I think we have to think of "religion" in D&D as being focused around game play. The pagan elements of D&D were a veneer glued on to give the illusion of "polytheism" but were not representative of any real polytheistic religion with which I am familiar. I don't think Gary's intention was sinister or about oppression. I think he was trying to make a game structure more interesting by dressing it up.
ReplyDeleteTravis,
Thanks for the comments.
I defer to you on the subject of how pagan religions worked, when I used the word here it was simply meant to mean “not Judeo-Christian”, I wasn’t suggesting that all of the religions in the game were either the same or all pagan. I probably should have just said “non-Christian”. I definitely DID NOT want to imply that AD&D representations of polytheism and paganism were accurate or realistic. So my apologies for not being clear about that!
I understand the point about pagans not worshipping single gods, but as I mentioned the AD&D cleric is described as worshipping “a god or gods”, so that is compatible with the argument.
I also agree that “Guys in plate armor calling their war horse” is entirely a Christian myth, there is nothing pagan about that. But guys worshipping Anubis calling their war horse is distinctly not Christian, so the larger point here is that worshipping a god or gods from non-Christian mythology puts a spanner in the idea that the paladin is an exclusively Christian concept.
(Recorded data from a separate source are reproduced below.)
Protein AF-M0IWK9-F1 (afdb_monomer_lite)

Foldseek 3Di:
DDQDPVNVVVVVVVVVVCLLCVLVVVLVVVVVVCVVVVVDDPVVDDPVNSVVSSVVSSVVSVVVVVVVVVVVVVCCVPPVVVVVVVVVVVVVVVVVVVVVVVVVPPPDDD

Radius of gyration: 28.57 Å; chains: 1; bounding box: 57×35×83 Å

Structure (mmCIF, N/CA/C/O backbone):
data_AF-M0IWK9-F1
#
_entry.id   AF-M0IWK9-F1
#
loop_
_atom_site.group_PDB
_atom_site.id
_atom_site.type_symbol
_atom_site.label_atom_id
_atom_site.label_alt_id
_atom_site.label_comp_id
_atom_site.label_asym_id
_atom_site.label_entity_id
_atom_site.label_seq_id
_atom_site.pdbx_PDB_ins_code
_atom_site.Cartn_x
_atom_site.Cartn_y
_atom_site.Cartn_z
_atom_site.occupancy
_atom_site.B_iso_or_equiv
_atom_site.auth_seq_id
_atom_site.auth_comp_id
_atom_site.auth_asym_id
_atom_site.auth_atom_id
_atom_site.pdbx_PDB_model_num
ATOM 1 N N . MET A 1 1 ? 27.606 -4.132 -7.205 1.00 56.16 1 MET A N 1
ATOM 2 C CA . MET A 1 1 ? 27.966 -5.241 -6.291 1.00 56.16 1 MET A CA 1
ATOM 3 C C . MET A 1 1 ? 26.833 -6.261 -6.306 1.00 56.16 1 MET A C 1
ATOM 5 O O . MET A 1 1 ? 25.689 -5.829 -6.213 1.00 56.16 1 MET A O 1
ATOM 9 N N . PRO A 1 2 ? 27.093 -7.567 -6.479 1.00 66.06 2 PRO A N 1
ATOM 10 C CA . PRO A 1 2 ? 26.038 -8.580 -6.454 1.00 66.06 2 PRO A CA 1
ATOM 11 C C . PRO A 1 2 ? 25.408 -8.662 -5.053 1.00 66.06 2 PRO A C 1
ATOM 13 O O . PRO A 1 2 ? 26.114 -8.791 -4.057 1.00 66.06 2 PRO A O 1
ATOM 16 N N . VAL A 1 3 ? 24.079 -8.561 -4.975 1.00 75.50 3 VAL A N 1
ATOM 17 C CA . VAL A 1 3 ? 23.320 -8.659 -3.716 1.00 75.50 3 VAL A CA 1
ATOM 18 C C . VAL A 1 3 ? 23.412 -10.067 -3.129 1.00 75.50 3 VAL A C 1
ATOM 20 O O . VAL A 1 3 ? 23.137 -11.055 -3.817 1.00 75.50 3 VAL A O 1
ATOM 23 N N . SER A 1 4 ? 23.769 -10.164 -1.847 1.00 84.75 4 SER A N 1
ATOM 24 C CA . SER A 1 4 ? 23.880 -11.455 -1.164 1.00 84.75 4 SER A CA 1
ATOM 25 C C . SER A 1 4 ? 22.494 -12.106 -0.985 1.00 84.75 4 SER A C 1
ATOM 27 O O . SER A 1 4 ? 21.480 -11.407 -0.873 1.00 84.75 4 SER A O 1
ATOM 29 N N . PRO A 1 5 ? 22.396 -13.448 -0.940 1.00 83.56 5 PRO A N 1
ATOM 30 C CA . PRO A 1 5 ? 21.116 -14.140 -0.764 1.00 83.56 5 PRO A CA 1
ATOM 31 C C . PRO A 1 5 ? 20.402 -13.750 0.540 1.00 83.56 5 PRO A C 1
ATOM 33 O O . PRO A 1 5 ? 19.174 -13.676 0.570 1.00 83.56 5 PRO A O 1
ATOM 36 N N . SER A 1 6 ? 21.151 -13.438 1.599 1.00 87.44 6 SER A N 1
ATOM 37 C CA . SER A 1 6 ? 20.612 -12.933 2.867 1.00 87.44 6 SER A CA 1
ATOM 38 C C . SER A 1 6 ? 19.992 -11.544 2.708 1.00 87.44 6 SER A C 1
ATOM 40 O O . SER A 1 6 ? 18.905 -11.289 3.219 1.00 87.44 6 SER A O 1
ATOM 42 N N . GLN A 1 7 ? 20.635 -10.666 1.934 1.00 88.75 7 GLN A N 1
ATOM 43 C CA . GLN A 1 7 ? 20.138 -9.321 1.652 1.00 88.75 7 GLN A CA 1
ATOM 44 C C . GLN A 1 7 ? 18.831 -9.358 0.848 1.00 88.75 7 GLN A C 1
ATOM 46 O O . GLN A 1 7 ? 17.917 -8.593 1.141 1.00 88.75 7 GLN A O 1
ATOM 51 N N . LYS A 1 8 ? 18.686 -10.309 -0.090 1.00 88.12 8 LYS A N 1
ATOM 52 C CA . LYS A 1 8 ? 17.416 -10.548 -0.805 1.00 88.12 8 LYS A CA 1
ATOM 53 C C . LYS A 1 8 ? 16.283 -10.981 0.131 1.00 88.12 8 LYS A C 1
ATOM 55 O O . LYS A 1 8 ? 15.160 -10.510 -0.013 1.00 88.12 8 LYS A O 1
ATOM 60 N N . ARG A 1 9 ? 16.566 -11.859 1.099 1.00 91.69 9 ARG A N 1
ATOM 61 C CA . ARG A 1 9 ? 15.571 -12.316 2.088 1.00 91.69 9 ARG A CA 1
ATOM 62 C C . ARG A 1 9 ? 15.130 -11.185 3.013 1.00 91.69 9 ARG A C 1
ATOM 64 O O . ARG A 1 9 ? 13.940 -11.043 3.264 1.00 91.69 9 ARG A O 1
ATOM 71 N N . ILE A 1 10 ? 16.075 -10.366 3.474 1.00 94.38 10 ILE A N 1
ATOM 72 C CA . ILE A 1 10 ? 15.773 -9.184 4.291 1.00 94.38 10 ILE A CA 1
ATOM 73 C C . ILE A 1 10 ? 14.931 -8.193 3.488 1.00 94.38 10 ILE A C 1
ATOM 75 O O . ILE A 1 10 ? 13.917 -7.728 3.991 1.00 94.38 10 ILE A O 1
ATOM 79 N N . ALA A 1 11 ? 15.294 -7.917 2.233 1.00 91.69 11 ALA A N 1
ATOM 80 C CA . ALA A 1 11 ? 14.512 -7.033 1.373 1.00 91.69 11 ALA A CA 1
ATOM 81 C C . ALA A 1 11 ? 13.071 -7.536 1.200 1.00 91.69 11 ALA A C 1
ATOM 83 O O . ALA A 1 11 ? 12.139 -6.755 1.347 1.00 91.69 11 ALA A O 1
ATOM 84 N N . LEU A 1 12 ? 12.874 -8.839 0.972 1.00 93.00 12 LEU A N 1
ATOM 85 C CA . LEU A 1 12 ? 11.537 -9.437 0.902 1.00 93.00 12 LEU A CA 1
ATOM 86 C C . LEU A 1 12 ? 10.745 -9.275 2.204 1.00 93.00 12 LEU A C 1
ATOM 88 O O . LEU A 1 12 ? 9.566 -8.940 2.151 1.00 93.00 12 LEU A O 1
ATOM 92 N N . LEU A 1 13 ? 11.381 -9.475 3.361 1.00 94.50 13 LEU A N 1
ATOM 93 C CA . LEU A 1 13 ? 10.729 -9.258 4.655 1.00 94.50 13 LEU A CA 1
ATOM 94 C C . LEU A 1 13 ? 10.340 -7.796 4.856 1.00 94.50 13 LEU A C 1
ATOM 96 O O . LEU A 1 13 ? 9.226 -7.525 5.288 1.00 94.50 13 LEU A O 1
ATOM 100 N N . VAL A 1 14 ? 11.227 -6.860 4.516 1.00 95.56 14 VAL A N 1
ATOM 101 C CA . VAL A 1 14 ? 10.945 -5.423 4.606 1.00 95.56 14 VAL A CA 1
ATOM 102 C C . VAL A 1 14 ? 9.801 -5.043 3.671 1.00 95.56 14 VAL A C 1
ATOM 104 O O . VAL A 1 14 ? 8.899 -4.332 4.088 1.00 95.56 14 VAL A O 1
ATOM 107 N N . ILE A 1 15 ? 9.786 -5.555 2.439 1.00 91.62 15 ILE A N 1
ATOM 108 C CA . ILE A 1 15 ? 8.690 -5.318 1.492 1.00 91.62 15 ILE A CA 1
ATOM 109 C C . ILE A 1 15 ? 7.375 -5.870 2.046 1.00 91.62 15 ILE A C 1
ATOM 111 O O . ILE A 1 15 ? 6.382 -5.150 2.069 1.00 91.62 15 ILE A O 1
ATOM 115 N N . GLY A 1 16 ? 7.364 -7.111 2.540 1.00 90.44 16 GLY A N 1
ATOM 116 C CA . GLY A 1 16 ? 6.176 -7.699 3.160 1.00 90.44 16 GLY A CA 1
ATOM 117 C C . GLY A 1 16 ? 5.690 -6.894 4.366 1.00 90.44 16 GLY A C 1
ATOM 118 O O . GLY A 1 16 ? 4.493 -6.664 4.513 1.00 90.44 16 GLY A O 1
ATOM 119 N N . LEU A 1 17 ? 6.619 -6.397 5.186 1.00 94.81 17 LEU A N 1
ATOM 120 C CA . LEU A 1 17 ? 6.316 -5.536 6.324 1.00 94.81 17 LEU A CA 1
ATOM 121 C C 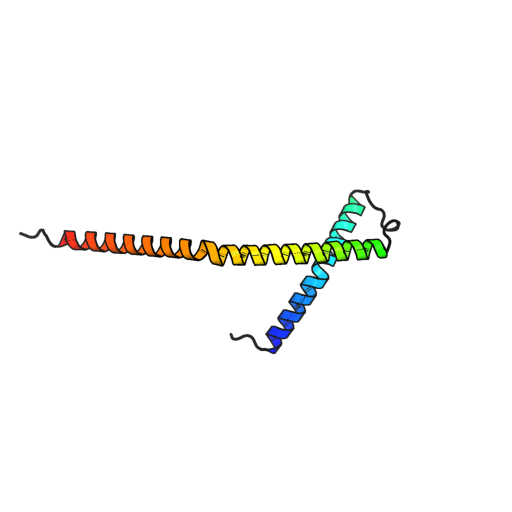. LEU A 1 17 ? 5.705 -4.205 5.874 1.00 94.81 17 LEU A C 1
ATOM 123 O O . LEU A 1 17 ? 4.695 -3.786 6.422 1.00 94.81 17 LEU A O 1
ATOM 127 N N . VAL A 1 18 ? 6.272 -3.561 4.854 1.00 92.44 18 VAL A N 1
ATOM 128 C CA . VAL A 1 18 ? 5.730 -2.316 4.294 1.00 92.44 18 VAL A CA 1
ATOM 129 C C . VAL A 1 18 ? 4.333 -2.544 3.729 1.00 92.44 18 VAL A C 1
ATOM 131 O O . VAL A 1 18 ? 3.445 -1.753 4.011 1.00 92.44 18 VAL A O 1
ATOM 134 N N . ILE A 1 19 ? 4.103 -3.635 2.996 1.00 89.62 19 ILE A N 1
ATOM 135 C CA . ILE A 1 19 ? 2.777 -3.971 2.457 1.00 8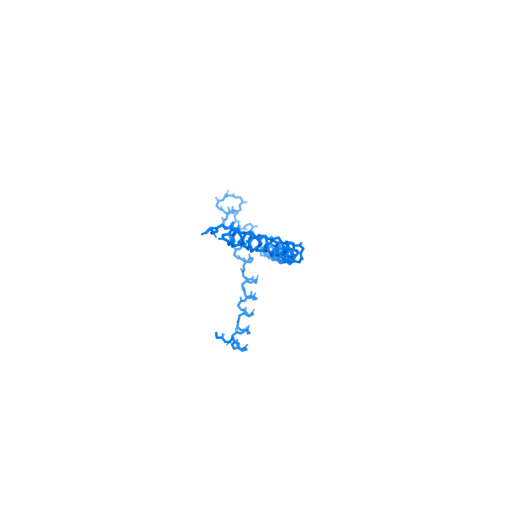9.62 19 ILE A CA 1
ATOM 136 C C . ILE A 1 19 ? 1.762 -4.195 3.586 1.00 89.62 19 ILE A C 1
ATOM 138 O O . ILE A 1 19 ? 0.615 -3.782 3.462 1.00 89.62 19 ILE A O 1
ATOM 142 N N . LEU A 1 20 ? 2.175 -4.815 4.695 1.00 90.69 20 LEU A N 1
ATOM 143 C CA . LEU A 1 20 ? 1.309 -5.050 5.850 1.00 90.69 20 LEU A CA 1
ATOM 144 C C . LEU A 1 20 ? 0.995 -3.756 6.623 1.00 90.69 20 LEU A C 1
ATOM 146 O O . LEU A 1 20 ? -0.134 -3.560 7.070 1.00 90.69 20 LEU A O 1
ATOM 150 N N . PHE A 1 21 ? 1.984 -2.876 6.800 1.00 93.62 21 PHE A N 1
ATOM 151 C CA . PHE A 1 21 ? 1.856 -1.677 7.636 1.00 93.62 21 PHE A CA 1
ATOM 152 C C . PHE A 1 21 ? 1.412 -0.422 6.878 1.00 93.62 21 PHE A C 1
ATOM 154 O O . PHE A 1 21 ? 0.843 0.471 7.499 1.00 93.62 21 PHE A O 1
ATOM 161 N N . ALA A 1 22 ? 1.614 -0.335 5.562 1.00 92.19 22 ALA A N 1
ATOM 162 C CA . ALA A 1 22 ? 1.154 0.809 4.775 1.00 92.19 22 ALA A CA 1
ATOM 163 C C . ALA A 1 22 ? -0.368 1.039 4.895 1.00 92.19 22 ALA A C 1
ATOM 165 O O . ALA A 1 22 ? -0.749 2.179 5.159 1.00 92.19 22 ALA A O 1
ATOM 166 N N . PRO A 1 23 ? -1.238 0.009 4.830 1.00 91.69 23 PRO A N 1
ATOM 167 C CA . PRO A 1 23 ? -2.669 0.172 5.093 1.00 91.69 23 PRO A CA 1
ATOM 168 C C . PRO A 1 23 ? -2.959 0.703 6.500 1.00 91.69 23 PRO A C 1
ATOM 170 O O . PRO A 1 23 ? -3.809 1.564 6.666 1.00 91.69 23 PRO A O 1
ATOM 173 N N . ALA A 1 24 ? -2.207 0.276 7.520 1.00 91.44 24 ALA A N 1
ATOM 174 C CA . ALA A 1 24 ? -2.401 0.783 8.881 1.00 91.44 24 ALA A CA 1
ATOM 175 C C . ALA A 1 24 ? -2.122 2.294 8.989 1.00 91.44 24 ALA A C 1
ATOM 177 O O . ALA A 1 24 ? -2.780 2.985 9.764 1.00 91.44 24 ALA A O 1
ATOM 178 N N . LEU A 1 25 ? -1.180 2.819 8.195 1.00 93.69 25 LEU A N 1
ATOM 179 C CA . LEU A 1 25 ? -0.936 4.261 8.110 1.00 93.69 25 LEU A CA 1
ATOM 180 C C . LEU A 1 25 ? -2.089 4.999 7.417 1.00 93.69 25 LEU A C 1
ATOM 182 O O . LEU A 1 25 ? -2.437 6.096 7.846 1.00 93.69 25 LEU A O 1
ATOM 186 N N . PHE A 1 26 ? -2.702 4.400 6.390 1.00 91.81 26 PHE A N 1
ATOM 187 C CA . PHE A 1 26 ? -3.899 4.948 5.741 1.00 91.81 26 PHE A CA 1
ATOM 188 C C . PHE A 1 26 ? -5.092 4.997 6.695 1.00 91.81 26 PHE A C 1
ATOM 190 O O . PHE A 1 26 ? -5.734 6.043 6.803 1.00 91.81 26 PHE A O 1
ATOM 197 N N . VAL A 1 27 ? -5.326 3.925 7.454 1.00 89.94 27 VAL A N 1
ATOM 198 C CA . VAL A 1 27 ? -6.352 3.896 8.501 1.00 89.94 27 VAL A CA 1
ATOM 199 C C . VAL A 1 27 ? -6.104 5.007 9.517 1.00 89.94 27 VAL A C 1
ATOM 201 O O . VAL A 1 27 ? -7.019 5.761 9.838 1.00 89.94 27 VAL A O 1
ATOM 204 N N . LEU A 1 28 ? -4.864 5.144 10.000 1.00 91.12 28 LEU A N 1
ATOM 205 C CA . LEU A 1 28 ? -4.505 6.159 10.990 1.00 91.12 28 LEU A CA 1
ATOM 206 C C . LEU A 1 28 ? -4.761 7.580 10.469 1.00 91.12 28 LEU A C 1
ATOM 208 O O . LEU A 1 28 ? -5.395 8.374 11.160 1.00 91.12 28 LEU A O 1
ATOM 212 N N . ALA A 1 29 ? -4.325 7.875 9.242 1.00 91.25 29 ALA A N 1
ATOM 213 C CA . ALA A 1 29 ? -4.549 9.168 8.600 1.00 91.25 29 ALA A CA 1
ATOM 214 C C . ALA A 1 29 ? -6.044 9.452 8.371 1.00 91.25 29 ALA A C 1
ATOM 216 O O . ALA A 1 29 ? -6.511 10.569 8.589 1.00 91.25 29 ALA A O 1
ATOM 217 N N . THR A 1 30 ? -6.811 8.440 7.962 1.00 87.81 30 THR A N 1
ATOM 218 C CA . THR A 1 30 ? -8.260 8.558 7.749 1.00 87.81 30 THR A CA 1
ATOM 219 C C . THR A 1 30 ? -8.985 8.849 9.056 1.00 87.81 30 THR A C 1
ATOM 221 O O . THR A 1 30 ? -9.841 9.731 9.113 1.00 87.81 30 THR A O 1
ATOM 224 N N . LEU A 1 31 ? -8.614 8.141 10.123 1.00 88.69 31 LEU A N 1
ATOM 225 C CA . LEU A 1 31 ? -9.191 8.328 11.445 1.00 88.69 31 LEU A CA 1
ATOM 226 C C . LEU A 1 31 ? -8.875 9.727 11.985 1.00 88.69 31 LEU A C 1
ATOM 228 O O . LEU A 1 31 ? -9.776 10.420 12.449 1.00 88.69 31 LEU A O 1
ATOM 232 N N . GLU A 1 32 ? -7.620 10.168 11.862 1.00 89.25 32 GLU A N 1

As for the point about pagan religions having sacrifices, this is baked into AD&D, check out the back of the Deities and Demigods, it has lists of what is to be sacrificed and when.
I agree that there is no ancestor worship in D&D (that I am aware of), though if you read the entries for the Japanese and Chinese mythos in the D&DG they mention nature worship and the veneration of place. There are also of course druids in 1e, and they worship nature. Again, I’m not making the case that these things are realistic, just that they are there.
I agree 100% that the “pagan” aspects of AD&D were never meant to accurately reflect anything in the real world, they were inspired by real world religions, but that’s about it. I think this observation applies to Christianity as well, the game borrowed surface elements, but it did not try to create anything deep or realistic in the process. In short, I agree that polytheism and paganism in AD&D is not realistic, nor were they meant to be, and it was the same with Christianity. AD&D is a game, not a realistic model of any aspect of the world. So it is doubly inappropriate to argue that AD&D was attempting to push any particular religious view on players. It’s a game, these things were incorporated for flavor, not for any deep meaning.
IMHO this is the crux of the `belief in my own convictions' school:
ReplyDelete"People want to shear belief in god from clerics as they see it as a vestige of a colonialist, monothestic religion".